This exercise calls for the line with "ATOM 53 C CA", the line with "ATOM 83 N N", and all lines between them in the material below, output exactly and with no other lines.
-- Opening Marker --
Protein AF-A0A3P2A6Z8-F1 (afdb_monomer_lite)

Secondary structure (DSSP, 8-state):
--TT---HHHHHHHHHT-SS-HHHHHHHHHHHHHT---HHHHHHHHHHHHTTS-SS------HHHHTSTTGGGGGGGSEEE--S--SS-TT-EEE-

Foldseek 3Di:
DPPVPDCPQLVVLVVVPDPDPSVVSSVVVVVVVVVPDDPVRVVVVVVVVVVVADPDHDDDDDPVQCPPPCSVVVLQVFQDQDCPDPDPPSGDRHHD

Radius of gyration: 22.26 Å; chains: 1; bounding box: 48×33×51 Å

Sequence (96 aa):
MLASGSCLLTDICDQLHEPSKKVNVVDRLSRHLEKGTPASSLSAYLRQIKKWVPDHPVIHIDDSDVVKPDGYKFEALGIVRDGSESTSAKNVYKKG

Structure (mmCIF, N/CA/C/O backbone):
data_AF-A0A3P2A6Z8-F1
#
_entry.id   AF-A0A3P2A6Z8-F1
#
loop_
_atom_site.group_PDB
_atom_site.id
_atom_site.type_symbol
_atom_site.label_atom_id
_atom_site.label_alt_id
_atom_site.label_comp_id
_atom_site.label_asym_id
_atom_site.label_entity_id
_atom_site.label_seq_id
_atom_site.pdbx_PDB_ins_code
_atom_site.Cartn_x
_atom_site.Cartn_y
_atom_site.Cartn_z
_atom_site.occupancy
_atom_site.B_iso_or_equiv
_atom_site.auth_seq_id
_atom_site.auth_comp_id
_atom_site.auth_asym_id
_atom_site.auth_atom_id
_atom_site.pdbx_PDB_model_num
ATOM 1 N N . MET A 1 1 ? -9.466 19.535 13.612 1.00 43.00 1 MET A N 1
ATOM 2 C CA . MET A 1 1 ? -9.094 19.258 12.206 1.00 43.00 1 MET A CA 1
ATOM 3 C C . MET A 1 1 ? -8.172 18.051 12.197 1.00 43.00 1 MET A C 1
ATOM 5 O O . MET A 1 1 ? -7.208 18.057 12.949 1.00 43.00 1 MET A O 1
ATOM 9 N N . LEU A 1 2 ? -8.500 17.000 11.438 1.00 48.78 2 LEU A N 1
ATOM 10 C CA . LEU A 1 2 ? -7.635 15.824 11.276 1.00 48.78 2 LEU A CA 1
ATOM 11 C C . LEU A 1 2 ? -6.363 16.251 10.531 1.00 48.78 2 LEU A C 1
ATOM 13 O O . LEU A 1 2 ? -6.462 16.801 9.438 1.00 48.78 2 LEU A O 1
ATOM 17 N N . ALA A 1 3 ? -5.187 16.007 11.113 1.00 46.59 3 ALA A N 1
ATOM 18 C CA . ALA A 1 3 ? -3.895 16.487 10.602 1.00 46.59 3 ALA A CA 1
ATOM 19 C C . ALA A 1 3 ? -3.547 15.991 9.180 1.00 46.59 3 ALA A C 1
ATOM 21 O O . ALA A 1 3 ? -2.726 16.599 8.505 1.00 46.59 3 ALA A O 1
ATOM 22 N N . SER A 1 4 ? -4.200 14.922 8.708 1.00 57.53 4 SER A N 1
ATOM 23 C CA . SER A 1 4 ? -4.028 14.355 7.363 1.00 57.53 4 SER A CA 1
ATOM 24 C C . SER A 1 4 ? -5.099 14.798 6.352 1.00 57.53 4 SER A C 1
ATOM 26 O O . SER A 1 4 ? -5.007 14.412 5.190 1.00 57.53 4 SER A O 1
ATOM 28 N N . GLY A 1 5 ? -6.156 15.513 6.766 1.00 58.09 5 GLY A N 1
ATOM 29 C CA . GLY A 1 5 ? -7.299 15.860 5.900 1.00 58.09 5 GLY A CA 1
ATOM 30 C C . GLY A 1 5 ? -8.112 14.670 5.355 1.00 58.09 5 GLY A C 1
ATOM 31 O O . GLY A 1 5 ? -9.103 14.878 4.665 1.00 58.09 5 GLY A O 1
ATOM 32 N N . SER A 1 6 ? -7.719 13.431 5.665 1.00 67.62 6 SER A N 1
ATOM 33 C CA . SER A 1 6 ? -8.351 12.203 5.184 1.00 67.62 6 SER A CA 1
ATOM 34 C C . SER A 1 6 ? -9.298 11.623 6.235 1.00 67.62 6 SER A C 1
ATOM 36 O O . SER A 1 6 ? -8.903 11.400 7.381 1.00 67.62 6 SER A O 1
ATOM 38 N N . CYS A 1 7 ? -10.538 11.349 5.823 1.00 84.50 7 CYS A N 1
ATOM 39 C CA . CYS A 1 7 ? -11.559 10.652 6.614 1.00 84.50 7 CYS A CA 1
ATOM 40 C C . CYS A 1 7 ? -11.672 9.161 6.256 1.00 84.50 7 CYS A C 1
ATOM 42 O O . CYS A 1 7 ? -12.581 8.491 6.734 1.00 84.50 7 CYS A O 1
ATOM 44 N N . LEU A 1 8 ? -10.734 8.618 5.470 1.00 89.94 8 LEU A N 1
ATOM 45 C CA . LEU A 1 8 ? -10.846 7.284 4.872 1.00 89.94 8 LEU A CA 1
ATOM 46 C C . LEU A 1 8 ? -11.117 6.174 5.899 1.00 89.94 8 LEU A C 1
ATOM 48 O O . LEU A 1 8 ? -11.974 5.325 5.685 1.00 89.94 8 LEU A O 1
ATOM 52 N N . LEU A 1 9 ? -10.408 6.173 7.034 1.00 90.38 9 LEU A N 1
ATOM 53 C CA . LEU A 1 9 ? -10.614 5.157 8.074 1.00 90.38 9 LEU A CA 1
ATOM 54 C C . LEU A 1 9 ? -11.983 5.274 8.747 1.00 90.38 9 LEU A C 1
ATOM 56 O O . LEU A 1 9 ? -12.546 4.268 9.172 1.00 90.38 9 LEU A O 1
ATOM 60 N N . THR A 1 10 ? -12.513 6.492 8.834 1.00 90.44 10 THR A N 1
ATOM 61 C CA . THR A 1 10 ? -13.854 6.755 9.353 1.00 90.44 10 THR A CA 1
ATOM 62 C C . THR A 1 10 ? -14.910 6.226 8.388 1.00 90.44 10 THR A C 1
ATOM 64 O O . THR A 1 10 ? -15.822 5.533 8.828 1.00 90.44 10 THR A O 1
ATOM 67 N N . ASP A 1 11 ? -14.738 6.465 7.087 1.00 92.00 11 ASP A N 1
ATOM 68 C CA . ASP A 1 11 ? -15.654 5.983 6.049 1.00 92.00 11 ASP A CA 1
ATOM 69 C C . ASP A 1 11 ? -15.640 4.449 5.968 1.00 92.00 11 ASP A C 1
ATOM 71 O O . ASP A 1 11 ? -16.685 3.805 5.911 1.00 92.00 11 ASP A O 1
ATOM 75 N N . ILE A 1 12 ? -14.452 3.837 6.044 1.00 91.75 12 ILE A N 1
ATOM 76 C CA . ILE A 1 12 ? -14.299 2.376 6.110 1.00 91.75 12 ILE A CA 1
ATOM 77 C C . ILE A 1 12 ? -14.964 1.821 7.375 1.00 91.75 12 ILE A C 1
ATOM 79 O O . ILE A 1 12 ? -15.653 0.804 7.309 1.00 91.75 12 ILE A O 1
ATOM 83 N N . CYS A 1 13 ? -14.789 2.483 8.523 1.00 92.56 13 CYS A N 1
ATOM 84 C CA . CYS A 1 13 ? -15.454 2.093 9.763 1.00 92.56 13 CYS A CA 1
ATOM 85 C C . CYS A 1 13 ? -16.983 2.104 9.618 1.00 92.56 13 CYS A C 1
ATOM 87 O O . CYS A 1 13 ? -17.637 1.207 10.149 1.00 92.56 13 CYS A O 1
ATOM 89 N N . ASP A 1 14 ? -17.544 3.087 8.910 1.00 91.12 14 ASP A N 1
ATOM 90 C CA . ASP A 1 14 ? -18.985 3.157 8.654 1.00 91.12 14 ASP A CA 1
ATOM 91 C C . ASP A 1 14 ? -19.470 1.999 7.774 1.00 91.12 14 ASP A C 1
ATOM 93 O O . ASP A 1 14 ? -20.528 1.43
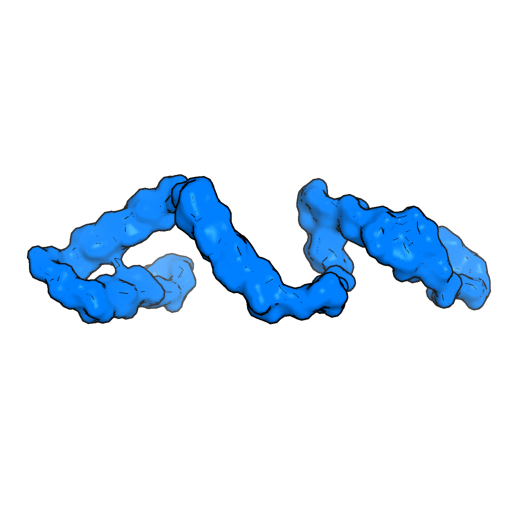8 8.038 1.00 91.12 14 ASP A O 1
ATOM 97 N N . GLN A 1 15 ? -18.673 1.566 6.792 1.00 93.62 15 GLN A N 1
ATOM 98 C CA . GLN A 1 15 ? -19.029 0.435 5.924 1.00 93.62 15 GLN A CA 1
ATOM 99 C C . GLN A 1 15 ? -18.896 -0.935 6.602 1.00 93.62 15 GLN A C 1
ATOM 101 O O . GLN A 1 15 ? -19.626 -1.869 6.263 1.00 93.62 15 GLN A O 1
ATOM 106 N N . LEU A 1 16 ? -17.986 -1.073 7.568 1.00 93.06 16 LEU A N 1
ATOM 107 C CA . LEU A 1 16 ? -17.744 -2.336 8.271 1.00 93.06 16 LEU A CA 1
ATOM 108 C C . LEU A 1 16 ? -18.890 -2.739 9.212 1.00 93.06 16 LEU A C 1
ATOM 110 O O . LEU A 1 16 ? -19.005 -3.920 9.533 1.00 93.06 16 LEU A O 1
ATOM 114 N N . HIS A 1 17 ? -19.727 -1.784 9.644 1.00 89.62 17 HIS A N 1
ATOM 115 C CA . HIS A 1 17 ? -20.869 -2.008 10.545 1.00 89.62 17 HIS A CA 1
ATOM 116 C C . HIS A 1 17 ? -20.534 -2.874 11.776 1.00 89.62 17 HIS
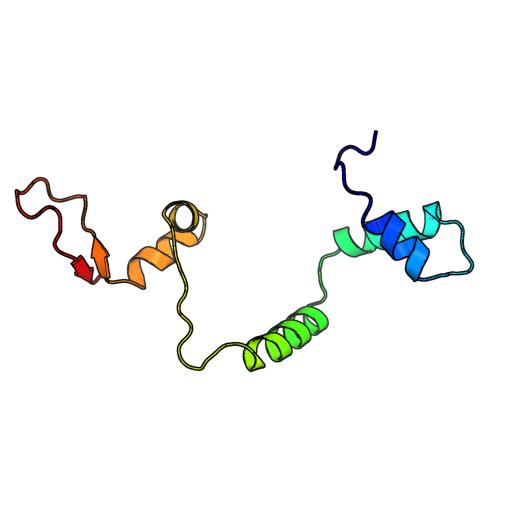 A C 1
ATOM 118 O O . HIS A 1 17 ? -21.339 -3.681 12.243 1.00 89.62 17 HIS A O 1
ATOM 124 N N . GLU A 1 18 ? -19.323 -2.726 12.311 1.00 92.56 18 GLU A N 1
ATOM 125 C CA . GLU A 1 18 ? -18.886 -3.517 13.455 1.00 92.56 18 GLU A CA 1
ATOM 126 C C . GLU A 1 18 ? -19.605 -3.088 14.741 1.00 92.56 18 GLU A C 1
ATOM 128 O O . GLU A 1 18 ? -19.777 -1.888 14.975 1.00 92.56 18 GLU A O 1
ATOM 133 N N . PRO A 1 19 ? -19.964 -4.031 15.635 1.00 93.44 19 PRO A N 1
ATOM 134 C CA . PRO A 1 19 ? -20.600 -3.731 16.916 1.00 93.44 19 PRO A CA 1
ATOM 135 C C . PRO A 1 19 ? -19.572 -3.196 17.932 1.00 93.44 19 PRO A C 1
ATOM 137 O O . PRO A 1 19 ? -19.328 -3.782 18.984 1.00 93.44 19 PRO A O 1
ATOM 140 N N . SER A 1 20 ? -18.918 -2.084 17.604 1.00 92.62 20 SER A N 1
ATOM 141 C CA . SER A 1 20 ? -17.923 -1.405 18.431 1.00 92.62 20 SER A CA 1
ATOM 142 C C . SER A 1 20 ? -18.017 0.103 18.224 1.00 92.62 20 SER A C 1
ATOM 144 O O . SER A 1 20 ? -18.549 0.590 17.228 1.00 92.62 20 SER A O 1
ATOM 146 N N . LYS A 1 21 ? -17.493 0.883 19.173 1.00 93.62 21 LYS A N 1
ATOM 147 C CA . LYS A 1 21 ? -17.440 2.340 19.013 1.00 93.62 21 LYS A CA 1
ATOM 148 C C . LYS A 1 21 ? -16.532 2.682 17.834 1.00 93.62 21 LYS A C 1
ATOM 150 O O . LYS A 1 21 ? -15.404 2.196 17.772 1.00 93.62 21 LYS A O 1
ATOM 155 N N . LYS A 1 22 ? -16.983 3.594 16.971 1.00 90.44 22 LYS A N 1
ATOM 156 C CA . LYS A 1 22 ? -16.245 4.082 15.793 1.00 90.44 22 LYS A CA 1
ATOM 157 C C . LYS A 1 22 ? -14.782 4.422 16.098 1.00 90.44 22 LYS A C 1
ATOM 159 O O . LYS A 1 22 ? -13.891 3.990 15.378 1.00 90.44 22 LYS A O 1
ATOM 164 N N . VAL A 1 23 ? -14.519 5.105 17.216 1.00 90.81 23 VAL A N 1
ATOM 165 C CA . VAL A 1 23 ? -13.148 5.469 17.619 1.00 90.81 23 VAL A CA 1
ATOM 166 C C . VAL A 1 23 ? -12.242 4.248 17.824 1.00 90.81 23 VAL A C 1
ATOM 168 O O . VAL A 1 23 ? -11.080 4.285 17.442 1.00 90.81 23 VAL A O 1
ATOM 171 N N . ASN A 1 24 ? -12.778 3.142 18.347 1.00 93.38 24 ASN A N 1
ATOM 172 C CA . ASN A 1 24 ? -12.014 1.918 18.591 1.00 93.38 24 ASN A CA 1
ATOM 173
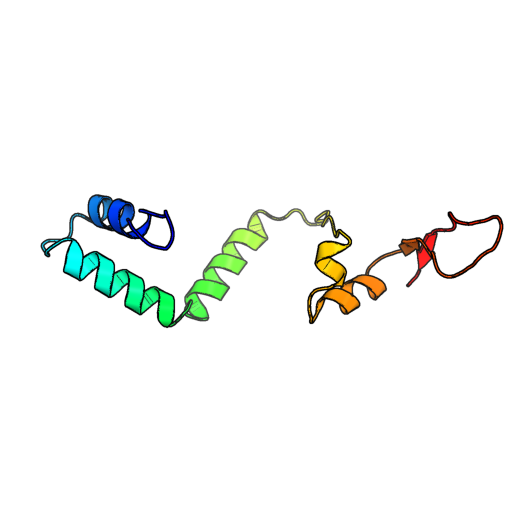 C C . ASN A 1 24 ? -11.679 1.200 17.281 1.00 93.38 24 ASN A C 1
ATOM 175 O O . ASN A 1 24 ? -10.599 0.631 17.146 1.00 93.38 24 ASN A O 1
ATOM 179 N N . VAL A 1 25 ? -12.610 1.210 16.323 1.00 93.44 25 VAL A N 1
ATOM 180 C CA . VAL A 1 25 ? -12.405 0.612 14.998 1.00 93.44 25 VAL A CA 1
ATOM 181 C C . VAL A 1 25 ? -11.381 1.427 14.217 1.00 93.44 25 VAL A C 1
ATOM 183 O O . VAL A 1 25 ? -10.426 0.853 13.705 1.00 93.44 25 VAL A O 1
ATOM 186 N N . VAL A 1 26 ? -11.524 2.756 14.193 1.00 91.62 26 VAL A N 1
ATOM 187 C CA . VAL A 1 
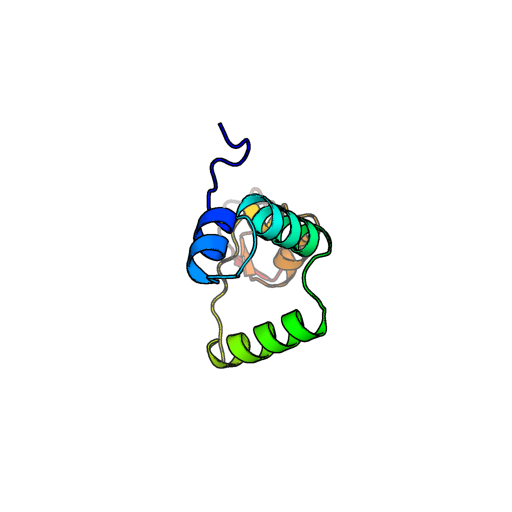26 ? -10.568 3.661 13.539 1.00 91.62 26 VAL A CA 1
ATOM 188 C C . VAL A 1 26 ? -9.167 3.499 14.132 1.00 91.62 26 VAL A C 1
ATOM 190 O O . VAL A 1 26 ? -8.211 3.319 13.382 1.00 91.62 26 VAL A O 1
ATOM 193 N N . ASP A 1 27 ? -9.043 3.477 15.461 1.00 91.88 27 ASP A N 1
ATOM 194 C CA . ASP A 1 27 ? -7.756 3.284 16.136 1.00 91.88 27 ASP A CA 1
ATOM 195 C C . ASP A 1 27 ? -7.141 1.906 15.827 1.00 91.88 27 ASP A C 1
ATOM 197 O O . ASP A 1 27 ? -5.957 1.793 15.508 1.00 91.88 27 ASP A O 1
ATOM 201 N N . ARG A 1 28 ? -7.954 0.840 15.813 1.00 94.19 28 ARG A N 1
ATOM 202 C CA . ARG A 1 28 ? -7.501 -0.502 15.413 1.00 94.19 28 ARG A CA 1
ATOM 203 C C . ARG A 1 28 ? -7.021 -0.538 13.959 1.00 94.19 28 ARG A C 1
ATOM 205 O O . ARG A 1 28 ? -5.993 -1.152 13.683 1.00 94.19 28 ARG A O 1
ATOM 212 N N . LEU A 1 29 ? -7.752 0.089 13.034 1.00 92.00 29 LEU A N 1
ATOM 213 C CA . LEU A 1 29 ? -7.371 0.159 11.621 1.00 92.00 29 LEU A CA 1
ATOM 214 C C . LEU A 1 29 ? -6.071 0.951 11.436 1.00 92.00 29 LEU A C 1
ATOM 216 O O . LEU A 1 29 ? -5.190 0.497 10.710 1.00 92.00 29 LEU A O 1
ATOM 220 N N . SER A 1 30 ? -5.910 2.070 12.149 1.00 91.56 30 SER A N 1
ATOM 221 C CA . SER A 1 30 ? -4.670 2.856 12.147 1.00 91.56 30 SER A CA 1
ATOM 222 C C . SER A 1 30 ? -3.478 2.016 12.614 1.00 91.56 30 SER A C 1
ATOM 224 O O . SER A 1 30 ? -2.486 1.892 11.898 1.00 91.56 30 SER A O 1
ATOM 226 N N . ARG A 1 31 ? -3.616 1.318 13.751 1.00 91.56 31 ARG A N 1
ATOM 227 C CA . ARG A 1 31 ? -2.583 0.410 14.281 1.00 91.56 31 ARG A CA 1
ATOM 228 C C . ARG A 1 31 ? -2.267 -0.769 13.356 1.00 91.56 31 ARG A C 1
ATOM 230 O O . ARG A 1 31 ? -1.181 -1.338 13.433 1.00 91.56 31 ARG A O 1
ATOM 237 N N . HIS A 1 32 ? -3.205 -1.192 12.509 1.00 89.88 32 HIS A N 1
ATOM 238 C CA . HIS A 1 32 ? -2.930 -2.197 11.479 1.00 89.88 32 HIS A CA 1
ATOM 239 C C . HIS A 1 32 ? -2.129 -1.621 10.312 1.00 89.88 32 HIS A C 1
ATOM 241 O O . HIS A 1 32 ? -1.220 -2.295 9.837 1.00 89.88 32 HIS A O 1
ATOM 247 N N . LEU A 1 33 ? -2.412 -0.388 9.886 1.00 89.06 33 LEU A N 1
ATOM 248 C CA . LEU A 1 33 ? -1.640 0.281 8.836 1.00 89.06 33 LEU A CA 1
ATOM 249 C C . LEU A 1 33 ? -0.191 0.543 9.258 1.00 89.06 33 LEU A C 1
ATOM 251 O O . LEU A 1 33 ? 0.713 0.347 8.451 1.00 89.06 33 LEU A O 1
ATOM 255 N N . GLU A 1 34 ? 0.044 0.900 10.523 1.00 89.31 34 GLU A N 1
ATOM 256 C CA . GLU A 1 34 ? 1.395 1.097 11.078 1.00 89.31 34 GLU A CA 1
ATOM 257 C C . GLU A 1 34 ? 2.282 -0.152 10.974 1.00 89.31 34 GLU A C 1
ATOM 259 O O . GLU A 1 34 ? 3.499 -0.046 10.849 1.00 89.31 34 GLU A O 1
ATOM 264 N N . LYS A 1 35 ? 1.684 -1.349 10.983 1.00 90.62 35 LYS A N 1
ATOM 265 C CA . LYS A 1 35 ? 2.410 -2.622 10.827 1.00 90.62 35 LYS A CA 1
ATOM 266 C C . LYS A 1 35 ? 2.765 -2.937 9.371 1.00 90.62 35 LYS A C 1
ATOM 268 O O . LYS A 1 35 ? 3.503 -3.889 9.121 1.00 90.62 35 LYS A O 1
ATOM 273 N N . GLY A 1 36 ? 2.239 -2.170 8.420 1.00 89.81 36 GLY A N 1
-- Closing Marker --
## Exercise result
ATOM 53 C CA . LEU A 1 9 ? -10.614 5.157 8.074 1.00 90.38 9 LEU A CA 1
ATOM 54 C C . LEU A 1 9 ? -11.983 5.274 8.747 1.00 90.38 9 LEU A C 1
ATOM 56 O O . LEU A 1 9 ? -12.546 4.268 9.172 1.00 90.38 9 LEU A O 1
ATOM 60 N N . THR A 1 10 ? -12.513 6.492 8.834 1.00 90.44 10 THR A N 1
ATOM 61 C CA . THR A 1 10 ? -13.854 6.755 9.353 1.00 90.44 10 THR A CA 1
ATOM 62 C C . THR A 1 10 ? -14.910 6.226 8.388 1.00 90.44 10 THR A C 1
ATOM 64 O O . THR A 1 10 ? -15.822 5.533 8.828 1.00 90.44 10 THR A O 1
ATOM 67 N N . ASP A 1 11 ? -14.738 6.465 7.087 1.00 92.00 11 ASP A N 1
ATOM 68 C CA . ASP A 1 11 ? -15.654 5.983 6.049 1.00 92.00 11 ASP A CA 1
ATOM 69 C C . ASP A 1 11 ? -15.640 4.449 5.968 1.00 92.00 11 ASP A C 1
ATOM 71 O O . ASP A 1 11 ? -16.685 3.805 5.911 1.00 92.00 11 ASP A O 1
ATOM 75 N N . ILE A 1 12 ? -14.452 3.837 6.044 1.00 91.75 12 ILE A N 1
ATOM 76 C CA . ILE A 1 12 ? -14.299 2.376 6.110 1.00 91.75 12 ILE A CA 1
ATOM 77 C C . ILE A 1 12 ? -14.964 1.821 7.375 1.00 91.75 12 ILE A C 1
ATOM 79 O O . ILE A 1 12 ? -15.653 0.804 7.309 1.00 91.75 12 ILE A O 1
ATOM 83 N N . CYS A 1 13 ? -14.789 2.483 8.523 1.00 92.56 13 CYS A N 1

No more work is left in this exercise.